Sea surface network optimization for tsunami forecasting in the near field: Application to the 2015 Illapel earthquake

2020, Navarrete, P., Cienfuegos, Rodrigo, Satake, K., Wang, Y., Urrutia, A., Benavente-Bravo, Roberto, CatalĂ¡n, P. A., Crempien, J., Mulia, I.

We propose a method for defining the optimal locations of a network of tsunameters in view of near real-time tsunami forecasting using sea surface data assimilation in the near and middle fields, just outside of the source region.

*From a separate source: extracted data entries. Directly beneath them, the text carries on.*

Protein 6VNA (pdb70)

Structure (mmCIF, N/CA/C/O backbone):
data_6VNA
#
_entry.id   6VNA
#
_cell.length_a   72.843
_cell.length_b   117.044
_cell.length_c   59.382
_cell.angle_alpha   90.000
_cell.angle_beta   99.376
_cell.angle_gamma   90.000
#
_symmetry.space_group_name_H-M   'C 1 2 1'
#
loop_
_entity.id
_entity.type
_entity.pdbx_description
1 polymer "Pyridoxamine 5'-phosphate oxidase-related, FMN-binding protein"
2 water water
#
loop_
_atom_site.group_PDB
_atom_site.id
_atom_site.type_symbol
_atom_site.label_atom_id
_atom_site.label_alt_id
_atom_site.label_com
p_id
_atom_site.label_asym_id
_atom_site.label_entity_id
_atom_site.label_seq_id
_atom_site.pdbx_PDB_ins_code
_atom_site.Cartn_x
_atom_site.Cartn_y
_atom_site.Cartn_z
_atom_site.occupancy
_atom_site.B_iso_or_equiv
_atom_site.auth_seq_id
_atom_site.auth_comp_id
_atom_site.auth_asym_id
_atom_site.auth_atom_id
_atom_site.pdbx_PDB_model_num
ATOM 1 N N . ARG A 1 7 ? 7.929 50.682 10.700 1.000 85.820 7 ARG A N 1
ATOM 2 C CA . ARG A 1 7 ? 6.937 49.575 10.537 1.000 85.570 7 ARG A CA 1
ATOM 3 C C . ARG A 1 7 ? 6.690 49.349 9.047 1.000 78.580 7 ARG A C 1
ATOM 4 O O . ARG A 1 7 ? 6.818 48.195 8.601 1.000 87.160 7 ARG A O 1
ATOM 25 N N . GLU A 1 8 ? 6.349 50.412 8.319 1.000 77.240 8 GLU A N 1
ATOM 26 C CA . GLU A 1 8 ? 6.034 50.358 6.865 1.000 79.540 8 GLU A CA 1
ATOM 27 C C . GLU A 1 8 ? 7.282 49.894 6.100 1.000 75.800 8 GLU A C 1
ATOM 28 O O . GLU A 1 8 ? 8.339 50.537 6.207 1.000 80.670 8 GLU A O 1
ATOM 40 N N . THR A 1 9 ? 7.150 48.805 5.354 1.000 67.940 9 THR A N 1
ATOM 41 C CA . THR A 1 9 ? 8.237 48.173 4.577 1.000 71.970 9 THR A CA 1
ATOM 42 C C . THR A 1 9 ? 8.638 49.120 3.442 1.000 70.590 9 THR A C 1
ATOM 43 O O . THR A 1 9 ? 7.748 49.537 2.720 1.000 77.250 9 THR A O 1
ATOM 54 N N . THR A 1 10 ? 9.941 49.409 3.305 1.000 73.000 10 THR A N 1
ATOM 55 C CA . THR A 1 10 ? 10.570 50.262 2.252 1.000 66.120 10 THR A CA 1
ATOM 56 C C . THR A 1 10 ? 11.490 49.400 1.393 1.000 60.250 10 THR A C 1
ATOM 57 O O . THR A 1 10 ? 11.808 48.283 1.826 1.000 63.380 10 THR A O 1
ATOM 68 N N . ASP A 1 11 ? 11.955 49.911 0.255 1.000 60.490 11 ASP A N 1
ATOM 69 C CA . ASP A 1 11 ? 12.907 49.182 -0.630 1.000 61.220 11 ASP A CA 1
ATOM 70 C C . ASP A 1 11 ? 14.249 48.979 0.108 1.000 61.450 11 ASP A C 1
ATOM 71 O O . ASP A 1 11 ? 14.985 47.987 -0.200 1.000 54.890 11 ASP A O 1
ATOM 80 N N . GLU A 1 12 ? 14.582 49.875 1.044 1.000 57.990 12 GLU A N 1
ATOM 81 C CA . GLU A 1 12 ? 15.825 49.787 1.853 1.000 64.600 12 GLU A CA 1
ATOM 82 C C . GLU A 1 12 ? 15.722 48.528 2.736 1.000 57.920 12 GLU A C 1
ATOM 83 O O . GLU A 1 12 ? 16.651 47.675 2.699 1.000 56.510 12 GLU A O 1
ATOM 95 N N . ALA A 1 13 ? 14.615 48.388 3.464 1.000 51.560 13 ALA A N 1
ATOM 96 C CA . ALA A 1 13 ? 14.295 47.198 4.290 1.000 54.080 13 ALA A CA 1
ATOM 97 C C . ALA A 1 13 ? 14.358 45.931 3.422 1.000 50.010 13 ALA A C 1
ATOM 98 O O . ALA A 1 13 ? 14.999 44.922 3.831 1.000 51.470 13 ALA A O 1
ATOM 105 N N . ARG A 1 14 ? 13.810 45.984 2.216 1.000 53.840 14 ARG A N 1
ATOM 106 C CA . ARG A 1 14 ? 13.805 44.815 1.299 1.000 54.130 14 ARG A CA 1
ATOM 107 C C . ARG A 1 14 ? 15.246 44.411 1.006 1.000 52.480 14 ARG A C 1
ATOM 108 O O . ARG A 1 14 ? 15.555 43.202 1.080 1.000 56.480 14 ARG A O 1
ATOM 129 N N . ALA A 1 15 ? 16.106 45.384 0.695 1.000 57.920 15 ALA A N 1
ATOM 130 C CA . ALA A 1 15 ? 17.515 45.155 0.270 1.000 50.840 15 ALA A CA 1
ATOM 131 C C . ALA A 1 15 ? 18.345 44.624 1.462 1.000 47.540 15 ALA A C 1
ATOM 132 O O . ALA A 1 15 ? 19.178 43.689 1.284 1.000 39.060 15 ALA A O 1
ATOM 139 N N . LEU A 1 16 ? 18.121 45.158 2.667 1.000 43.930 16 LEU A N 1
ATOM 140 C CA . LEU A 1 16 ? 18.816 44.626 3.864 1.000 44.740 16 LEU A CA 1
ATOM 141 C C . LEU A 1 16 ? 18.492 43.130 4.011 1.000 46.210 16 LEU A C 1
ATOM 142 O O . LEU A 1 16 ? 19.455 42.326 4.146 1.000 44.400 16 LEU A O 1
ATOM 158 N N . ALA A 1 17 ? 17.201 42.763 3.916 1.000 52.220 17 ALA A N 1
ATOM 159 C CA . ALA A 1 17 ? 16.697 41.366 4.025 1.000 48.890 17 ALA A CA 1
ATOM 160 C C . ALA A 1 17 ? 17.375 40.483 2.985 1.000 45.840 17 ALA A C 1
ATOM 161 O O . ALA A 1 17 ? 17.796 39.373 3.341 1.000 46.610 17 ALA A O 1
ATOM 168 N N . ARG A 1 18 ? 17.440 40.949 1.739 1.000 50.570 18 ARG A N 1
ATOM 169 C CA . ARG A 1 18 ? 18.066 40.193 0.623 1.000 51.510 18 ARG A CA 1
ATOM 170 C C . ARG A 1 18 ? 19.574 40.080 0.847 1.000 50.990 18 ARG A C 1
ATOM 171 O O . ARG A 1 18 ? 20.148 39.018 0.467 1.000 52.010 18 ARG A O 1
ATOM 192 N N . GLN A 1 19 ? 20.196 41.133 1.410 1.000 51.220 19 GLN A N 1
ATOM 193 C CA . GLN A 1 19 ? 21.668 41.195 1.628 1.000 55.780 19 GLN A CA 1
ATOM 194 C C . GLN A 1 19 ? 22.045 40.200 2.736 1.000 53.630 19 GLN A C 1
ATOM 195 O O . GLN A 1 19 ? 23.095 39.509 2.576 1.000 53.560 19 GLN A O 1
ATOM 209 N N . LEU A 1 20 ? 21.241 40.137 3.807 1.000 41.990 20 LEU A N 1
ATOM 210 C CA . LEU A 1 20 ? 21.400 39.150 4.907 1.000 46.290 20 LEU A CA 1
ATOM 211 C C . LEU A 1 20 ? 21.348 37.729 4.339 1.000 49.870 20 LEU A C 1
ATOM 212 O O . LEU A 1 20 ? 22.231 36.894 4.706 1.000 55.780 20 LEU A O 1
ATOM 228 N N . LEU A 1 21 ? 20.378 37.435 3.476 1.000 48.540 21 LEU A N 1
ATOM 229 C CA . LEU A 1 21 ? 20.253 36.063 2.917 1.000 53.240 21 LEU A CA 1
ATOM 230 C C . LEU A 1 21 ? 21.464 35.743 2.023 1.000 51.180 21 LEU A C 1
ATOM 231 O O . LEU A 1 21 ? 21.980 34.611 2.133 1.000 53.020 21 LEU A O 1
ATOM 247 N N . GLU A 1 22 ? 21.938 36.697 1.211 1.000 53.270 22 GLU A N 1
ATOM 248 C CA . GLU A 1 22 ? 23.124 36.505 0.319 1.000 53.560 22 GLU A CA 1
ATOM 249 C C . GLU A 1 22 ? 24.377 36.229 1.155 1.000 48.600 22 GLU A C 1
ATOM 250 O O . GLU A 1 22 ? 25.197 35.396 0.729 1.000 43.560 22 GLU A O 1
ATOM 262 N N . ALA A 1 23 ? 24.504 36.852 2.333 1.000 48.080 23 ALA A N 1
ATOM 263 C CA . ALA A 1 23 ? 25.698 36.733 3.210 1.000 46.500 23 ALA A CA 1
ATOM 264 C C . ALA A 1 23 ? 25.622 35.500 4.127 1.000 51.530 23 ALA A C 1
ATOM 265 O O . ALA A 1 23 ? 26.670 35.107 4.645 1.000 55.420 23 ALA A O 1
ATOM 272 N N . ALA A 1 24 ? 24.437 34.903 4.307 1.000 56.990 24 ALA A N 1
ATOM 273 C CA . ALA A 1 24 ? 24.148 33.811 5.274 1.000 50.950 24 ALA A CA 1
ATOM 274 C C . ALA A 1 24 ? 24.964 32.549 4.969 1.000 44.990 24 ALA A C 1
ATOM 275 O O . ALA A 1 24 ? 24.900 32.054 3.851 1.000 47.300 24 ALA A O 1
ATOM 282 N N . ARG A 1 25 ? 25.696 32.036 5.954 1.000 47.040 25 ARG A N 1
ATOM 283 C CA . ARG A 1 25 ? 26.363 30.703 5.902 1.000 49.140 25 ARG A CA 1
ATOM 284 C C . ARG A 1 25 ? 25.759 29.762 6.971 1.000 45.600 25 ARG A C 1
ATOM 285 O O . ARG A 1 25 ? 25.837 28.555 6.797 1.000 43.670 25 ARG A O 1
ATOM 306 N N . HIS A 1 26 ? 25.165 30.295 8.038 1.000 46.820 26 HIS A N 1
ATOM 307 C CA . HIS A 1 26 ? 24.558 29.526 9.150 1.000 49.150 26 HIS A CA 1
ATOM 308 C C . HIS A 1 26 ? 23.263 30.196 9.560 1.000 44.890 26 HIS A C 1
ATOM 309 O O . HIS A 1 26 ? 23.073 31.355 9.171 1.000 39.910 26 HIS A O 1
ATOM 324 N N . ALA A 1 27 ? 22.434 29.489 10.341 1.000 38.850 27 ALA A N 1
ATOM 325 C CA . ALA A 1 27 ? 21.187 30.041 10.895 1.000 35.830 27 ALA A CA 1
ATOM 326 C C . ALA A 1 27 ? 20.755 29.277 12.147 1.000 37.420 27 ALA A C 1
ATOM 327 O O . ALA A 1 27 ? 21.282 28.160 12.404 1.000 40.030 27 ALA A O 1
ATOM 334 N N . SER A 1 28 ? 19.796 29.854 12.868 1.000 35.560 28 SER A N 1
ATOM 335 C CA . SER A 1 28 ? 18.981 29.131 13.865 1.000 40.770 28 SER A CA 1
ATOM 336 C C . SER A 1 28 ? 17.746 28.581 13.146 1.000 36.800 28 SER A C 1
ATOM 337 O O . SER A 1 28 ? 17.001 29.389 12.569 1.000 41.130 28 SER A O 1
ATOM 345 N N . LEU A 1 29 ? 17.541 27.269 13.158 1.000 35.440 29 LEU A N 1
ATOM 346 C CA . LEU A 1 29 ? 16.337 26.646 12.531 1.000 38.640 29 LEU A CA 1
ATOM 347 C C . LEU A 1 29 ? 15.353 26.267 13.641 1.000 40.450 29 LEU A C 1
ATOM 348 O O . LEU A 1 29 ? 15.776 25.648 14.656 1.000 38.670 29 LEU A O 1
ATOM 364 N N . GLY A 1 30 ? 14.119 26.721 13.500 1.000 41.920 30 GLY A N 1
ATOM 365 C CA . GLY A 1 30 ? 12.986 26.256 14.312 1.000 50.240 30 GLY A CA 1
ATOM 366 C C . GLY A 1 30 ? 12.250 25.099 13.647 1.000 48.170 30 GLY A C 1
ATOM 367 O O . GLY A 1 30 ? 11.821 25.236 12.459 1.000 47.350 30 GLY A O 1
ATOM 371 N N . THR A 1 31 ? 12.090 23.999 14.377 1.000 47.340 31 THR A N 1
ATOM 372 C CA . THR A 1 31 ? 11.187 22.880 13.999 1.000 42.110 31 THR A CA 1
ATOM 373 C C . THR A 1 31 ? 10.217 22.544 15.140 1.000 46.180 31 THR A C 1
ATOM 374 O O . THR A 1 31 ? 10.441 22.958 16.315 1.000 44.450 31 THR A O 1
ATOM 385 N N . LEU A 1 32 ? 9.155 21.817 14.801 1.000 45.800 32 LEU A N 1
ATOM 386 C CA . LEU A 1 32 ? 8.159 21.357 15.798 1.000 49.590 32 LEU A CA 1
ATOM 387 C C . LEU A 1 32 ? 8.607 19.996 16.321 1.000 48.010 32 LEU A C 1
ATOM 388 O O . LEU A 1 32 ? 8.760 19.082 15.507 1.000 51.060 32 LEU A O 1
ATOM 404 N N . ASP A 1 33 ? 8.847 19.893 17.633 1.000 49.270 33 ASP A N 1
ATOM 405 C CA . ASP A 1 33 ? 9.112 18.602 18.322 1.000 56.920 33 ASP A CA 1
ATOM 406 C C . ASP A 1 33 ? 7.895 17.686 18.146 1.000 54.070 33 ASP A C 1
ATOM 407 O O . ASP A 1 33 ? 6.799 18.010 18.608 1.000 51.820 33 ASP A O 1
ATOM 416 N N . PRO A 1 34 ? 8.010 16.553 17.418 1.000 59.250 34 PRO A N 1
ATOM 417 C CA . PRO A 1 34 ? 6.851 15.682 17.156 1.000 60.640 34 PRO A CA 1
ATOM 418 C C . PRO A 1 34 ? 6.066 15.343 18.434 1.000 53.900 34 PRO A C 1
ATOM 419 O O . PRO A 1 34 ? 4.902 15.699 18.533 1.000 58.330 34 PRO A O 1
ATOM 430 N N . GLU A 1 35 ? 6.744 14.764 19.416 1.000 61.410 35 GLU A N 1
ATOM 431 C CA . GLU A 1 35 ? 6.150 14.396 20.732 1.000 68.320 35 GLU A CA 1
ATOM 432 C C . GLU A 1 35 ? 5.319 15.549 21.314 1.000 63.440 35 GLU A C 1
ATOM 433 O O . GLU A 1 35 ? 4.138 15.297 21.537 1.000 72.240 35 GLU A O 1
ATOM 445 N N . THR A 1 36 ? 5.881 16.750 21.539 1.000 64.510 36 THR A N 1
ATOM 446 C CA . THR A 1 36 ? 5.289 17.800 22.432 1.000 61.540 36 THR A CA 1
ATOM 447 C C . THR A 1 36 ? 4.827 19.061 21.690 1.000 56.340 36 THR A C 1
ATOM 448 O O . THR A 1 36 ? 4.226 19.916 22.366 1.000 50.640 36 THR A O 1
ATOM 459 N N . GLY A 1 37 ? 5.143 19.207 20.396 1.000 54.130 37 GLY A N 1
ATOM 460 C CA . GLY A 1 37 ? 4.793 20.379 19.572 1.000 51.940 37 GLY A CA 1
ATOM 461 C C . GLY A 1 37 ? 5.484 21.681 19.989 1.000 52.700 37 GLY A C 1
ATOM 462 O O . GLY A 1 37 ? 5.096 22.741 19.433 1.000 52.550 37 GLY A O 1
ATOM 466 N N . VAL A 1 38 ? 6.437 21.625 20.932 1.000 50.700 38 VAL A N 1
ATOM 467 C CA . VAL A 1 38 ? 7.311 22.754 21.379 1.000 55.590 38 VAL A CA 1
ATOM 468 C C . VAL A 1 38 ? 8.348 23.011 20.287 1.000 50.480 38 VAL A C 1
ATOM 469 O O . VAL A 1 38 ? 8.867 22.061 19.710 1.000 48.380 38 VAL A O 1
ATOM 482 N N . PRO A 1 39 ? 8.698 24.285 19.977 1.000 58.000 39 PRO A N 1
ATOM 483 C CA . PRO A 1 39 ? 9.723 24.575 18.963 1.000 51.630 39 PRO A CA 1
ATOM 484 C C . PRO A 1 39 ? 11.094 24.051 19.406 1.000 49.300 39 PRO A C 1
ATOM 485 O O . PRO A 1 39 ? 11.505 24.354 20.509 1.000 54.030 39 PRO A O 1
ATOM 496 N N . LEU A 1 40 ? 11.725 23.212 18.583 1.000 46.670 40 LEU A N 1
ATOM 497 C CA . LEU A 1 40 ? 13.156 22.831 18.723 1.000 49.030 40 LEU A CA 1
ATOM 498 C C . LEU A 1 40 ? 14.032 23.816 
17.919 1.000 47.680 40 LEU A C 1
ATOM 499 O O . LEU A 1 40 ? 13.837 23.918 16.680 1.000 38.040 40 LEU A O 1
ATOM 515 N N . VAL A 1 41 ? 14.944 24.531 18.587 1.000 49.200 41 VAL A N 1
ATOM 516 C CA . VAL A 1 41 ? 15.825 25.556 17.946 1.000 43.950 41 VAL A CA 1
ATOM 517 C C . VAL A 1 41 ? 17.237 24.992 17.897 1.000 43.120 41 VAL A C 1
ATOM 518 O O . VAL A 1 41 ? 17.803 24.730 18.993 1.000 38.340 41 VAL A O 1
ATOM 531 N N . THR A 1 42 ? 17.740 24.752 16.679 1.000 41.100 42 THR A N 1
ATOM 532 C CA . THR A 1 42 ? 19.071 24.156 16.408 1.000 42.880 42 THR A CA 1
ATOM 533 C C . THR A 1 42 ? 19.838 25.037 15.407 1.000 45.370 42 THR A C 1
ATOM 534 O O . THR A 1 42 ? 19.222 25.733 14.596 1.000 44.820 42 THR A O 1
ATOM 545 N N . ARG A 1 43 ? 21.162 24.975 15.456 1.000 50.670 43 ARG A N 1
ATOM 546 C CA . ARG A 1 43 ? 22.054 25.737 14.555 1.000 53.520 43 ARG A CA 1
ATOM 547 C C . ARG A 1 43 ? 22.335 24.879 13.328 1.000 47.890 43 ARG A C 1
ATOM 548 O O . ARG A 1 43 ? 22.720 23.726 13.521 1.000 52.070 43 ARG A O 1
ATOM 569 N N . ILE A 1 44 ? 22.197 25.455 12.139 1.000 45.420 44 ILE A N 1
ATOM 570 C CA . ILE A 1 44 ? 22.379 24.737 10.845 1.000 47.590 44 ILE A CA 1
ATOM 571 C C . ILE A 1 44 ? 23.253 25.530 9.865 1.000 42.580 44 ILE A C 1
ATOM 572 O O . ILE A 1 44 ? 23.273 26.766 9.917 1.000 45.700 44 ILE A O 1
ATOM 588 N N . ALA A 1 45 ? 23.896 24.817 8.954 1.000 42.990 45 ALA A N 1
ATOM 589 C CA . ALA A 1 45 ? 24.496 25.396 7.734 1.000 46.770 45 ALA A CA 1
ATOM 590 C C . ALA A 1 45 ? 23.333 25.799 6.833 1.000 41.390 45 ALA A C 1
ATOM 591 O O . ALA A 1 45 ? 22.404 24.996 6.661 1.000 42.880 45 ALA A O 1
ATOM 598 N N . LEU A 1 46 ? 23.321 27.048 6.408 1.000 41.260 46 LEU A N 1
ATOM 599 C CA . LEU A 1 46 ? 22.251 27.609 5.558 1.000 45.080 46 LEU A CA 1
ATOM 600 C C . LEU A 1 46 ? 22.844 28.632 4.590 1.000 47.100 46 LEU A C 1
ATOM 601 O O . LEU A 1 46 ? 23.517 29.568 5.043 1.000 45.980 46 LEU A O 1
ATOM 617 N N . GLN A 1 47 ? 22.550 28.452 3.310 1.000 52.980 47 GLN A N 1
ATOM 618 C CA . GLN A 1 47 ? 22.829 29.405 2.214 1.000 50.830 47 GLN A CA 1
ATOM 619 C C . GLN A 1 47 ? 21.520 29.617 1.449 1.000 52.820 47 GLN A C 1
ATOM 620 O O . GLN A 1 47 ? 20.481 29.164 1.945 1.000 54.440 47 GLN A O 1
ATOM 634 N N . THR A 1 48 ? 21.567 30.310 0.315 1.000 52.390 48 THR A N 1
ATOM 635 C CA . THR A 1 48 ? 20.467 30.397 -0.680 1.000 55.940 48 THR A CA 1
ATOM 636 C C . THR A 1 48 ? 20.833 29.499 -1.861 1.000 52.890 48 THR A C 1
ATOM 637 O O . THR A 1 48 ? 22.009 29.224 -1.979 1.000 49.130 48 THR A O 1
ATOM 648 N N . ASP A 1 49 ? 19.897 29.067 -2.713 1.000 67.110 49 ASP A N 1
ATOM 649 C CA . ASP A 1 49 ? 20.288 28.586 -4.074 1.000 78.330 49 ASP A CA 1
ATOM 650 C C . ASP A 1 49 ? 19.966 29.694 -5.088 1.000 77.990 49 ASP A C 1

The method requires first the application of the empirical orthogonal function analysis to identify the potential initial locations, followed by an optimization heuristic that minimizes a cost-benefit function to narrow down the number of stations. We apply the method to a synthetic case of the 2015 Mw8.4 Illapel Chile earthquake and show that it is possible to obtain an accurate tsunami forecast for wave heights at near coastal points, not too close to the source, from assimilating data from three tsunameters during 14 min, but with a minimum average time lag of nearly 5 min between simulated and forecasted waveforms. Additional tests show that the time lag is reduced for tsunami sources that are located just outside of the area covered by the tsunameter network. The latter suggests that sea surface data assimilation from a sparse network of stations could be a strong complement for the fastest tsunami early warning systems based on pre-modelled seismic scenarios.